Quando le chiedo cosa avviene, quando discutono della casa, evinco che Laura si lamenta, ma non discute, non chiede, non domanda. Laura è una persona che preferisce evitare i conflitti o le conversazioni scomode. Anche se riconosce che Mario mantiene un certo controllo economico sulla relazione, non riesce ad affrontare il problema con lui direttamente. Ha paura di mettere a rischio l’equilibrio che ha trovato nella coppia e teme di essere lasciata quindi preferisce convivere con il dubbio e la frustrazione piuttosto che rischiare di perdere ciò che ha costruito.
La dipendenza economica
«Sono vent’anni che stiamo insieme, non ce la farei senza di lui. Lo amo tantissimo e tutto ciò che ho lo devo a lui. I miei figli sono grandi, tra poco andranno fuori di casa ed io non voglio rimanere sola».

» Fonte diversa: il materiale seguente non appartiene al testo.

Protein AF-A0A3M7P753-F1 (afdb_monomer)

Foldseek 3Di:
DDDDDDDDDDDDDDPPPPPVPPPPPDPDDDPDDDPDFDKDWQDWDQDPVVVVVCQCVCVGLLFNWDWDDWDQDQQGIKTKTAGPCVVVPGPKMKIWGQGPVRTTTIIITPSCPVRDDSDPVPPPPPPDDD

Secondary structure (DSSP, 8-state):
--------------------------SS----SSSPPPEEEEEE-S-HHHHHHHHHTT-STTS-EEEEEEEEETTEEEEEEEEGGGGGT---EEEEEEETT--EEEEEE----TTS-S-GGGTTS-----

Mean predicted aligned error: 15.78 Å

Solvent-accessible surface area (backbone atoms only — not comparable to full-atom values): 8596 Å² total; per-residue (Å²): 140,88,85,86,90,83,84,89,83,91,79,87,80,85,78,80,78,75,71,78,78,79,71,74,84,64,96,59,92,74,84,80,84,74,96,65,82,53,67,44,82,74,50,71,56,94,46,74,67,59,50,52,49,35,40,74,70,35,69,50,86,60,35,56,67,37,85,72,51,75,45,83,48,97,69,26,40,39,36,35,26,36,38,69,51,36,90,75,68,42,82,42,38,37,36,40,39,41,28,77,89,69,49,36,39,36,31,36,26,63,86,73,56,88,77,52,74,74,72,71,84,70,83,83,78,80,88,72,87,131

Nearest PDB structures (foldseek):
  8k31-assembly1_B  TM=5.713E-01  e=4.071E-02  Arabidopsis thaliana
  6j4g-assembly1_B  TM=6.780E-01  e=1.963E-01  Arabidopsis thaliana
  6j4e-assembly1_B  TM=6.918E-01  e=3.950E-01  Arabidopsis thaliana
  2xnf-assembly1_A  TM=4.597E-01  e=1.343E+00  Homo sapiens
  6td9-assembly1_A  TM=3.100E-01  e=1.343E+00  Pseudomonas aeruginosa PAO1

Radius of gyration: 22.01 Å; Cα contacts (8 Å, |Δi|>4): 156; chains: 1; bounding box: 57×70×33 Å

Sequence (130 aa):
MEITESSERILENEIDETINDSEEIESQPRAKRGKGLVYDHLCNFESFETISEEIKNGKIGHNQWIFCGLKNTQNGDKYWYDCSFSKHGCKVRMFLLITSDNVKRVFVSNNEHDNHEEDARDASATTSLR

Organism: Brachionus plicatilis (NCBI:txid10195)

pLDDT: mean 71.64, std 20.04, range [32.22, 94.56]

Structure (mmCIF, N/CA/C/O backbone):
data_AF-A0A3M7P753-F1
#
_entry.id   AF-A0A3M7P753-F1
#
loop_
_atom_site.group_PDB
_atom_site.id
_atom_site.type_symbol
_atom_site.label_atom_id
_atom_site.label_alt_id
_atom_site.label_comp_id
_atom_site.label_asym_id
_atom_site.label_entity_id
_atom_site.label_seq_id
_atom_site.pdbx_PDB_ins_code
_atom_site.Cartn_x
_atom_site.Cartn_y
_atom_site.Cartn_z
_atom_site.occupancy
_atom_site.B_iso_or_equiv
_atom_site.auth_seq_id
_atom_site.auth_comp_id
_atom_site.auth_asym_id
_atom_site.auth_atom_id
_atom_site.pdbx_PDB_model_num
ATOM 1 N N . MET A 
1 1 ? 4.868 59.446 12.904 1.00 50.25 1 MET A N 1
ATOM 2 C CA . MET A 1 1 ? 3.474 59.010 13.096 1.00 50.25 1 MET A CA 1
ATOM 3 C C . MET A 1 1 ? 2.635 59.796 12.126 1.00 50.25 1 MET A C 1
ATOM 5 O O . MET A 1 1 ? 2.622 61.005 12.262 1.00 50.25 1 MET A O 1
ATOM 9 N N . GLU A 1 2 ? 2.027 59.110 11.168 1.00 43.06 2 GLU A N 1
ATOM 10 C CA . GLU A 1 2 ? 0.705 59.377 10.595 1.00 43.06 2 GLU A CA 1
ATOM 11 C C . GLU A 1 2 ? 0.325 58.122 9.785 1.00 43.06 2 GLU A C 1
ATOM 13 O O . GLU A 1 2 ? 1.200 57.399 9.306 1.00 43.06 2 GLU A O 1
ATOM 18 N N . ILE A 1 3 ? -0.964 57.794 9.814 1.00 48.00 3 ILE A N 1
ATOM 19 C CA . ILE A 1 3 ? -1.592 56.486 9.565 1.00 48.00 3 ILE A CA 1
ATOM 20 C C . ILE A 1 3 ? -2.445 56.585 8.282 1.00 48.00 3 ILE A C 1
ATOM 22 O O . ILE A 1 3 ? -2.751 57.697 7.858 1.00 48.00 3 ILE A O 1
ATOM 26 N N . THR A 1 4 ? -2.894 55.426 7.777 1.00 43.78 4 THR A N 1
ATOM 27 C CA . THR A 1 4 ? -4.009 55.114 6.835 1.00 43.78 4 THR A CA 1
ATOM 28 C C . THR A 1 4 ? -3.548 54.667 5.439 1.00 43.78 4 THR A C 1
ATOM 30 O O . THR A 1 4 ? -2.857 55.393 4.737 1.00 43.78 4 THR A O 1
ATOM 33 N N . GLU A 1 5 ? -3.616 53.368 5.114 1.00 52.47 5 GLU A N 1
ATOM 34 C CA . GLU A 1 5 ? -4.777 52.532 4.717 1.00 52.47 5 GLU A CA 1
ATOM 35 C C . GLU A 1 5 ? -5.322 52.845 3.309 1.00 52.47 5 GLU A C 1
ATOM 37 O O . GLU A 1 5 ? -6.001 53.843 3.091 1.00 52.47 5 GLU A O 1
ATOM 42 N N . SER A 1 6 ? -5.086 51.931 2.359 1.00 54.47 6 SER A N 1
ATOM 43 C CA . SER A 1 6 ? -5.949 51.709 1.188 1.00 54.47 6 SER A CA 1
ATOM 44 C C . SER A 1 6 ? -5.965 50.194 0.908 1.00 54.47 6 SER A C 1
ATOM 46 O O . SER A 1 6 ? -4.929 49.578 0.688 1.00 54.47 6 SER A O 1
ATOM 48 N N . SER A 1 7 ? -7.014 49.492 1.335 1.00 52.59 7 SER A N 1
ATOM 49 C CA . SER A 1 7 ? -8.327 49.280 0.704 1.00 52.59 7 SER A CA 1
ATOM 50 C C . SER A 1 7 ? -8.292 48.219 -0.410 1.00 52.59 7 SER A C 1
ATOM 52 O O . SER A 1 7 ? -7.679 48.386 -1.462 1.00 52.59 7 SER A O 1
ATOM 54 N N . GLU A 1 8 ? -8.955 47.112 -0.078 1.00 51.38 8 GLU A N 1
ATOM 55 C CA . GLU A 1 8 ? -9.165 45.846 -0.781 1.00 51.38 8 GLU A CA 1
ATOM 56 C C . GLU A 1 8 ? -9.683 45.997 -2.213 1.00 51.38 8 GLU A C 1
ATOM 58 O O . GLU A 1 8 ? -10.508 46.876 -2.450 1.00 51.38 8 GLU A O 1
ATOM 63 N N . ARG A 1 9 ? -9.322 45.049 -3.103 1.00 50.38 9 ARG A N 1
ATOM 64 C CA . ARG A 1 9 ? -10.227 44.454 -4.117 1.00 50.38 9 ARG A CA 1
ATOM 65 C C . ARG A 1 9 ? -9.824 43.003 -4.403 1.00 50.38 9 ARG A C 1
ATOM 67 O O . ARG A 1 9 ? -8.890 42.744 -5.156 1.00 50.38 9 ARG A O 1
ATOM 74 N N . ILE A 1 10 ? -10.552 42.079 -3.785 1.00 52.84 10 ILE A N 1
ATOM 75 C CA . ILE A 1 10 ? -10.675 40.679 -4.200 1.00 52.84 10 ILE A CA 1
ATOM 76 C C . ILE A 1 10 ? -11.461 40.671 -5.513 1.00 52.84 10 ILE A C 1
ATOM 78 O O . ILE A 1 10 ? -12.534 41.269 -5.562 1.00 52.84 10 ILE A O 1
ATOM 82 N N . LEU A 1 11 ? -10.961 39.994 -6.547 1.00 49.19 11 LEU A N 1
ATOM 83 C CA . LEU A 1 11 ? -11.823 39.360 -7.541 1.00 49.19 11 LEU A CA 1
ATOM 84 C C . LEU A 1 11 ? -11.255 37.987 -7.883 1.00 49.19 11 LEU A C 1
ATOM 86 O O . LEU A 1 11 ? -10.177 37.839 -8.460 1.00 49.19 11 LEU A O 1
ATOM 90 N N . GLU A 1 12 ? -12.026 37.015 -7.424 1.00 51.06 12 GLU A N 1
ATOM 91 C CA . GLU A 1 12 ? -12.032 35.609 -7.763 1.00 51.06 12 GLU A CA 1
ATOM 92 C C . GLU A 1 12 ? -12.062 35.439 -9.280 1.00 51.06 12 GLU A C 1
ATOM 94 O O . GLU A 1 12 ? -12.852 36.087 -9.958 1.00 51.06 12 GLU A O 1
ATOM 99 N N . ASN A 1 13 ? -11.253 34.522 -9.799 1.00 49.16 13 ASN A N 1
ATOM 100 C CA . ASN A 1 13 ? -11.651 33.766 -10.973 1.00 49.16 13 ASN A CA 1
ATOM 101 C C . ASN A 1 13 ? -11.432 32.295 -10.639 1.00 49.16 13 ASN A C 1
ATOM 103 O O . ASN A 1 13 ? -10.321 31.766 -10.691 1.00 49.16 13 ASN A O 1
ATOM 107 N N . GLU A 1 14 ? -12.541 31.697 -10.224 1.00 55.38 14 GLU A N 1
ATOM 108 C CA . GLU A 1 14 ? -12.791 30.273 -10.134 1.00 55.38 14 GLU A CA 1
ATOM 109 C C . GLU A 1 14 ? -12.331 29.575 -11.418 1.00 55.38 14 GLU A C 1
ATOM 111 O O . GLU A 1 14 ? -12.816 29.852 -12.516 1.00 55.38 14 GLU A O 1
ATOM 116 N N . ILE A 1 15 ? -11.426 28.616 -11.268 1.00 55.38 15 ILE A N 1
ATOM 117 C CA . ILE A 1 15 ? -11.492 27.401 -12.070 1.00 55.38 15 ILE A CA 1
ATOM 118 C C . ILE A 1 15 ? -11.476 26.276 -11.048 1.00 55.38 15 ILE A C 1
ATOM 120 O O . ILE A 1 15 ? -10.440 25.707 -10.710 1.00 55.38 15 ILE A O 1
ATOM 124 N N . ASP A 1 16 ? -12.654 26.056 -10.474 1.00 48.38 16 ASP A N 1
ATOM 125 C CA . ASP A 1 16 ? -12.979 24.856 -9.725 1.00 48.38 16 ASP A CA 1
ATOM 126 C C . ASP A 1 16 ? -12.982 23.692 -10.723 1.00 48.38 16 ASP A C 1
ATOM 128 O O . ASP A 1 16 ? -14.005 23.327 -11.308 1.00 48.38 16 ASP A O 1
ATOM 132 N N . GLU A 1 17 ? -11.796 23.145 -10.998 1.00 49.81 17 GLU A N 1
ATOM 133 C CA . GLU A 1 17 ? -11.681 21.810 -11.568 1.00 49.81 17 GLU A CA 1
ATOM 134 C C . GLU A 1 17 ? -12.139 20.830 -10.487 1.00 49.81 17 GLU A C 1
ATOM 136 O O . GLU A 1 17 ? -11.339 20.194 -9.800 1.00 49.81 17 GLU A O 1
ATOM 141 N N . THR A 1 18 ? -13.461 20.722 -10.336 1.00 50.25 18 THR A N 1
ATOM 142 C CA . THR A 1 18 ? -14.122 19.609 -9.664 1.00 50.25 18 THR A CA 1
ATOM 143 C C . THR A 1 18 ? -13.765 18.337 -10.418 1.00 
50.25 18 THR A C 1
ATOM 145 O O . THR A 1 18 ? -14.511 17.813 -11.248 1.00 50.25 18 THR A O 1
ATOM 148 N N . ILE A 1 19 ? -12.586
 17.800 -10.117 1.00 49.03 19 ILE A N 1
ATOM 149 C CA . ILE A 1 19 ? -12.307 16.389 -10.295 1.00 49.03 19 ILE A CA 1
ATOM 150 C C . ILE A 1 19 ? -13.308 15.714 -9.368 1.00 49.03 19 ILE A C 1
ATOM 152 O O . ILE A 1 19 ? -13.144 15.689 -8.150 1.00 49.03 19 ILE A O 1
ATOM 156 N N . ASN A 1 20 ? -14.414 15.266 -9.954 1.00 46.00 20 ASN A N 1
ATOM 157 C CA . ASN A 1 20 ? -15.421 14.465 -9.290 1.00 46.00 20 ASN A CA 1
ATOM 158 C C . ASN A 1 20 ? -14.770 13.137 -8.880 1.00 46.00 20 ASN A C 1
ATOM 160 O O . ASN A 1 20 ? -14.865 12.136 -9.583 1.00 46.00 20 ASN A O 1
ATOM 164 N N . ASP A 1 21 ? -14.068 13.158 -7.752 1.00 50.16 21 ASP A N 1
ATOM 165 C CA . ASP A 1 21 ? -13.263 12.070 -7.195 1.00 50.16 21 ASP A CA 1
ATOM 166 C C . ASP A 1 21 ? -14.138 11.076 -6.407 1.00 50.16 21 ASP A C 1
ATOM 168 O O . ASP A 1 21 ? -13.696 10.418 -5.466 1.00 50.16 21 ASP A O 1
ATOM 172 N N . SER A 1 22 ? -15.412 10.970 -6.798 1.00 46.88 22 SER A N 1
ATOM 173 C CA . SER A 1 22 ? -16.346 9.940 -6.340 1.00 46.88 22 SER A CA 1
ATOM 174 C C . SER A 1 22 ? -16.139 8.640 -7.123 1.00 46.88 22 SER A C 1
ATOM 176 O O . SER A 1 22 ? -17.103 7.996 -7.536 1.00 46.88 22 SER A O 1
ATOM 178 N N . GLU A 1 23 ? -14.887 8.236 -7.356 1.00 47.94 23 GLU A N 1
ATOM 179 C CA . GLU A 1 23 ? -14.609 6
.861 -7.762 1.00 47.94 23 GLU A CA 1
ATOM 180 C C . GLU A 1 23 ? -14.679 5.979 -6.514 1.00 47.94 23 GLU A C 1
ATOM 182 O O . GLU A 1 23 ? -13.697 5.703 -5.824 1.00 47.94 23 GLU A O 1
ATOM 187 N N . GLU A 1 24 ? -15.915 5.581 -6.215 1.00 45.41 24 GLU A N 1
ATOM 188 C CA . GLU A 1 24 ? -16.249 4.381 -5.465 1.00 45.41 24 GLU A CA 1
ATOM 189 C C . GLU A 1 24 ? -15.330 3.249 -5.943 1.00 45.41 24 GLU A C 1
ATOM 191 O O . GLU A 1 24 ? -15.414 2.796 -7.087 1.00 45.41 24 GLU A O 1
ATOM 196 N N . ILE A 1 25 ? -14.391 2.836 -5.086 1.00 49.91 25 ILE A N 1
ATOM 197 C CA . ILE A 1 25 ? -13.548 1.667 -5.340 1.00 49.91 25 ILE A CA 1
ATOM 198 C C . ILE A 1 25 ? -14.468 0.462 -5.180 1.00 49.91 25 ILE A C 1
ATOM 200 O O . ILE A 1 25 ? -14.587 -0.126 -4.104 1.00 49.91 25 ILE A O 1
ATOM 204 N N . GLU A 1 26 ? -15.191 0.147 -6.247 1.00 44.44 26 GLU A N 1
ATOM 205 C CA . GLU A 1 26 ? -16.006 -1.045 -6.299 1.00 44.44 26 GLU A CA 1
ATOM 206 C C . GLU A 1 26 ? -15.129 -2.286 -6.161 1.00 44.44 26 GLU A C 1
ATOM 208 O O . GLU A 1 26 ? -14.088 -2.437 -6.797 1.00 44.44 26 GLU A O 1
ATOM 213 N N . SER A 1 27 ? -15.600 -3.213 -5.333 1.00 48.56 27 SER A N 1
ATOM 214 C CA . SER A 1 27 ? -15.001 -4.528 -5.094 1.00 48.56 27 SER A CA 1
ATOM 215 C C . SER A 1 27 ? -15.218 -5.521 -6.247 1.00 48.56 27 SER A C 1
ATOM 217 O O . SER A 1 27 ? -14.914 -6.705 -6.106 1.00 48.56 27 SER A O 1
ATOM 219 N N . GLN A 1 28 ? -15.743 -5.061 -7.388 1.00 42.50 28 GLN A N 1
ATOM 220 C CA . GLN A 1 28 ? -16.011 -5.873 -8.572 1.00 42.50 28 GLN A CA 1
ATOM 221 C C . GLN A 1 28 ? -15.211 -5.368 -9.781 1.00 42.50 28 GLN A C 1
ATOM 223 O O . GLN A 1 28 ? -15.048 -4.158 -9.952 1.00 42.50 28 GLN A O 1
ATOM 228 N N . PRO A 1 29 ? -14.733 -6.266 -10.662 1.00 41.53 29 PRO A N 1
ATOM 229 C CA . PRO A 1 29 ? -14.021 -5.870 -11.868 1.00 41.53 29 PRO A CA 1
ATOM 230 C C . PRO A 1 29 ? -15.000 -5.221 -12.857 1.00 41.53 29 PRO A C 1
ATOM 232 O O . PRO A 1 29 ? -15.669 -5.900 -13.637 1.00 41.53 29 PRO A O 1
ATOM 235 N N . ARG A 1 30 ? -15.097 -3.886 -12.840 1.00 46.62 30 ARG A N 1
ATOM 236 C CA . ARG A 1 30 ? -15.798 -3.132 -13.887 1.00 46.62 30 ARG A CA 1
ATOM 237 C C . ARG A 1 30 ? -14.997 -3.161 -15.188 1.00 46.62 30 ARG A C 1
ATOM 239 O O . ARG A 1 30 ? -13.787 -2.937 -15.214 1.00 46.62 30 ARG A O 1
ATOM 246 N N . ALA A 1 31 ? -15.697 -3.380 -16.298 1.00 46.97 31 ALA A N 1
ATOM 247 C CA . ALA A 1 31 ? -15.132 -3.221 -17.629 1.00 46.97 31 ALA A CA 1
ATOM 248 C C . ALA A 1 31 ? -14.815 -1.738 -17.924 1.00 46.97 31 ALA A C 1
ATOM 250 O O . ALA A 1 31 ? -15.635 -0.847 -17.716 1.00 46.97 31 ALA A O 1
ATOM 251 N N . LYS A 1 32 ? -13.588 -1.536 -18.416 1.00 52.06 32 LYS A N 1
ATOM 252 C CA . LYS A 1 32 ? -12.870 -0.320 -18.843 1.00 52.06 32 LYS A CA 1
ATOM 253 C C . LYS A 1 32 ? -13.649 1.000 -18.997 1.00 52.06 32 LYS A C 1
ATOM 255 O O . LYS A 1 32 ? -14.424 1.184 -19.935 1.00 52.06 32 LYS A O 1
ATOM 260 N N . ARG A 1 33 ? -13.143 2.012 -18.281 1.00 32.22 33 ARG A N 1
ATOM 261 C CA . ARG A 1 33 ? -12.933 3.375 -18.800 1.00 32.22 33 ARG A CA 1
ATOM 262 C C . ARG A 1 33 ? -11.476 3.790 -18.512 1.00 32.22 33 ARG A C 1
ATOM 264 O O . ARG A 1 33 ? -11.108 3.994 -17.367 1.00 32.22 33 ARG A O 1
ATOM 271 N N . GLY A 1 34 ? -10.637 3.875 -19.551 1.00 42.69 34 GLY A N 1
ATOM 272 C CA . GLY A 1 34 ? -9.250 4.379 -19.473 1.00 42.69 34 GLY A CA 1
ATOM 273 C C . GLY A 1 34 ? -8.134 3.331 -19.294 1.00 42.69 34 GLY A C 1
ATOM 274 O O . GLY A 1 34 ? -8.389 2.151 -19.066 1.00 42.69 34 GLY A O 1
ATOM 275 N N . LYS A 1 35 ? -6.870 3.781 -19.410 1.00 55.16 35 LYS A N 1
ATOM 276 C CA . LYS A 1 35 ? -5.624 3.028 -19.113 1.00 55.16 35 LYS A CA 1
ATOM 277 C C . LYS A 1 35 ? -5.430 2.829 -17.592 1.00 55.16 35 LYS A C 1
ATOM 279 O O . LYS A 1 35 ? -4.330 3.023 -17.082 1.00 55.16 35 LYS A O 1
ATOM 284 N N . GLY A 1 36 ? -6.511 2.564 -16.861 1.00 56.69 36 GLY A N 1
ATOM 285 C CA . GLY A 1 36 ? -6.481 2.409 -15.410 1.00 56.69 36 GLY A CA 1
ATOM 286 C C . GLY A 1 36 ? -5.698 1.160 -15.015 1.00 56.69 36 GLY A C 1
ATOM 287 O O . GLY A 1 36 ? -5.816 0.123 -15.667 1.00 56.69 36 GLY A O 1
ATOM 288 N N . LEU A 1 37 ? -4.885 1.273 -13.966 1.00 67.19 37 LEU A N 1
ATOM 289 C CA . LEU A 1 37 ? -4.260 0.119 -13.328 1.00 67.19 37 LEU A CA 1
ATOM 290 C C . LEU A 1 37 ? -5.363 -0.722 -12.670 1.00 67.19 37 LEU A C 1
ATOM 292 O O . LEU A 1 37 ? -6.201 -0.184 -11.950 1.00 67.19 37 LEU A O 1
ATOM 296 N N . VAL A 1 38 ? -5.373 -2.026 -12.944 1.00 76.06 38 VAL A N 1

Laura ha una carriera come infermiera, un lavoro impegnativo e ben retribuito, ma sembra che, in qualche modo, abbia interiorizzato l’idea che il suo contributo alla relazione non sia sufficiente senza l’apporto economico di Mario. Il fatto che viva al di sopra delle sue possibilità grazie a lui ha alimentato in lei un senso di inferiorità, come se la sua indipendenza economica fosse minore e meno importante rispetto al contributo di Mario. Questa dinamica crea un grande squilibrio di potere nella relazione, in cui Laura si sente grata, ma allo stesso tempo insicura del proprio valore sia come persona che come componente della coppia.
Nel nostro percorso di psicoterapia iniziamo a lavorare sulla consapevolezza del suo valore indipendentemente dalla sua relazione, esploriamo il modo in cui la sua autostima è legata alla percezione del riconoscimento esterno, considerando quanto valore abbia il suo ruolo di infermiera, di madre e di donna, separato dal sostegno di Mario.
La cura: riconoscere il proprio valore
Grazie all’aiuto di una consulente finanziaria Laura impara a fare la revisione delle sue entrate, delle spese e delle sue capacità di sostentarsi senza Mario e deduce quanto il suo aiuto sia più idealizzato che reale; infatti, ha tutte le possibilità per farcela da sola, è solo una questione di scelta basata su convinzioni limitanti e non una reale necessità. Una parte fondamentale del lavoro terapeutico si è concentrato sulla paura che Laura ha di essere abbandonata. Abbiamo compreso le radici di questa paura, esplorando la sua storia passata, inclusa la fine del matrimonio precedente e abbiamo elaborato i traumi connessi a questi eventi. Ha capito che il senso di stabilità non deve necessariamente essere legato alla dipendenza emotiva o finanziaria da un partner, ma che può lavorare per sviluppare un senso di sicurezza che proviene da dentro, piuttosto che dall’esterno.
Il lavoro di Laura non è terminato, ma è molto più consapevole di prima e ha spostato con successo l’attenzione dalle motivazioni di Mario alle sue, prendendo in mano la sua vita.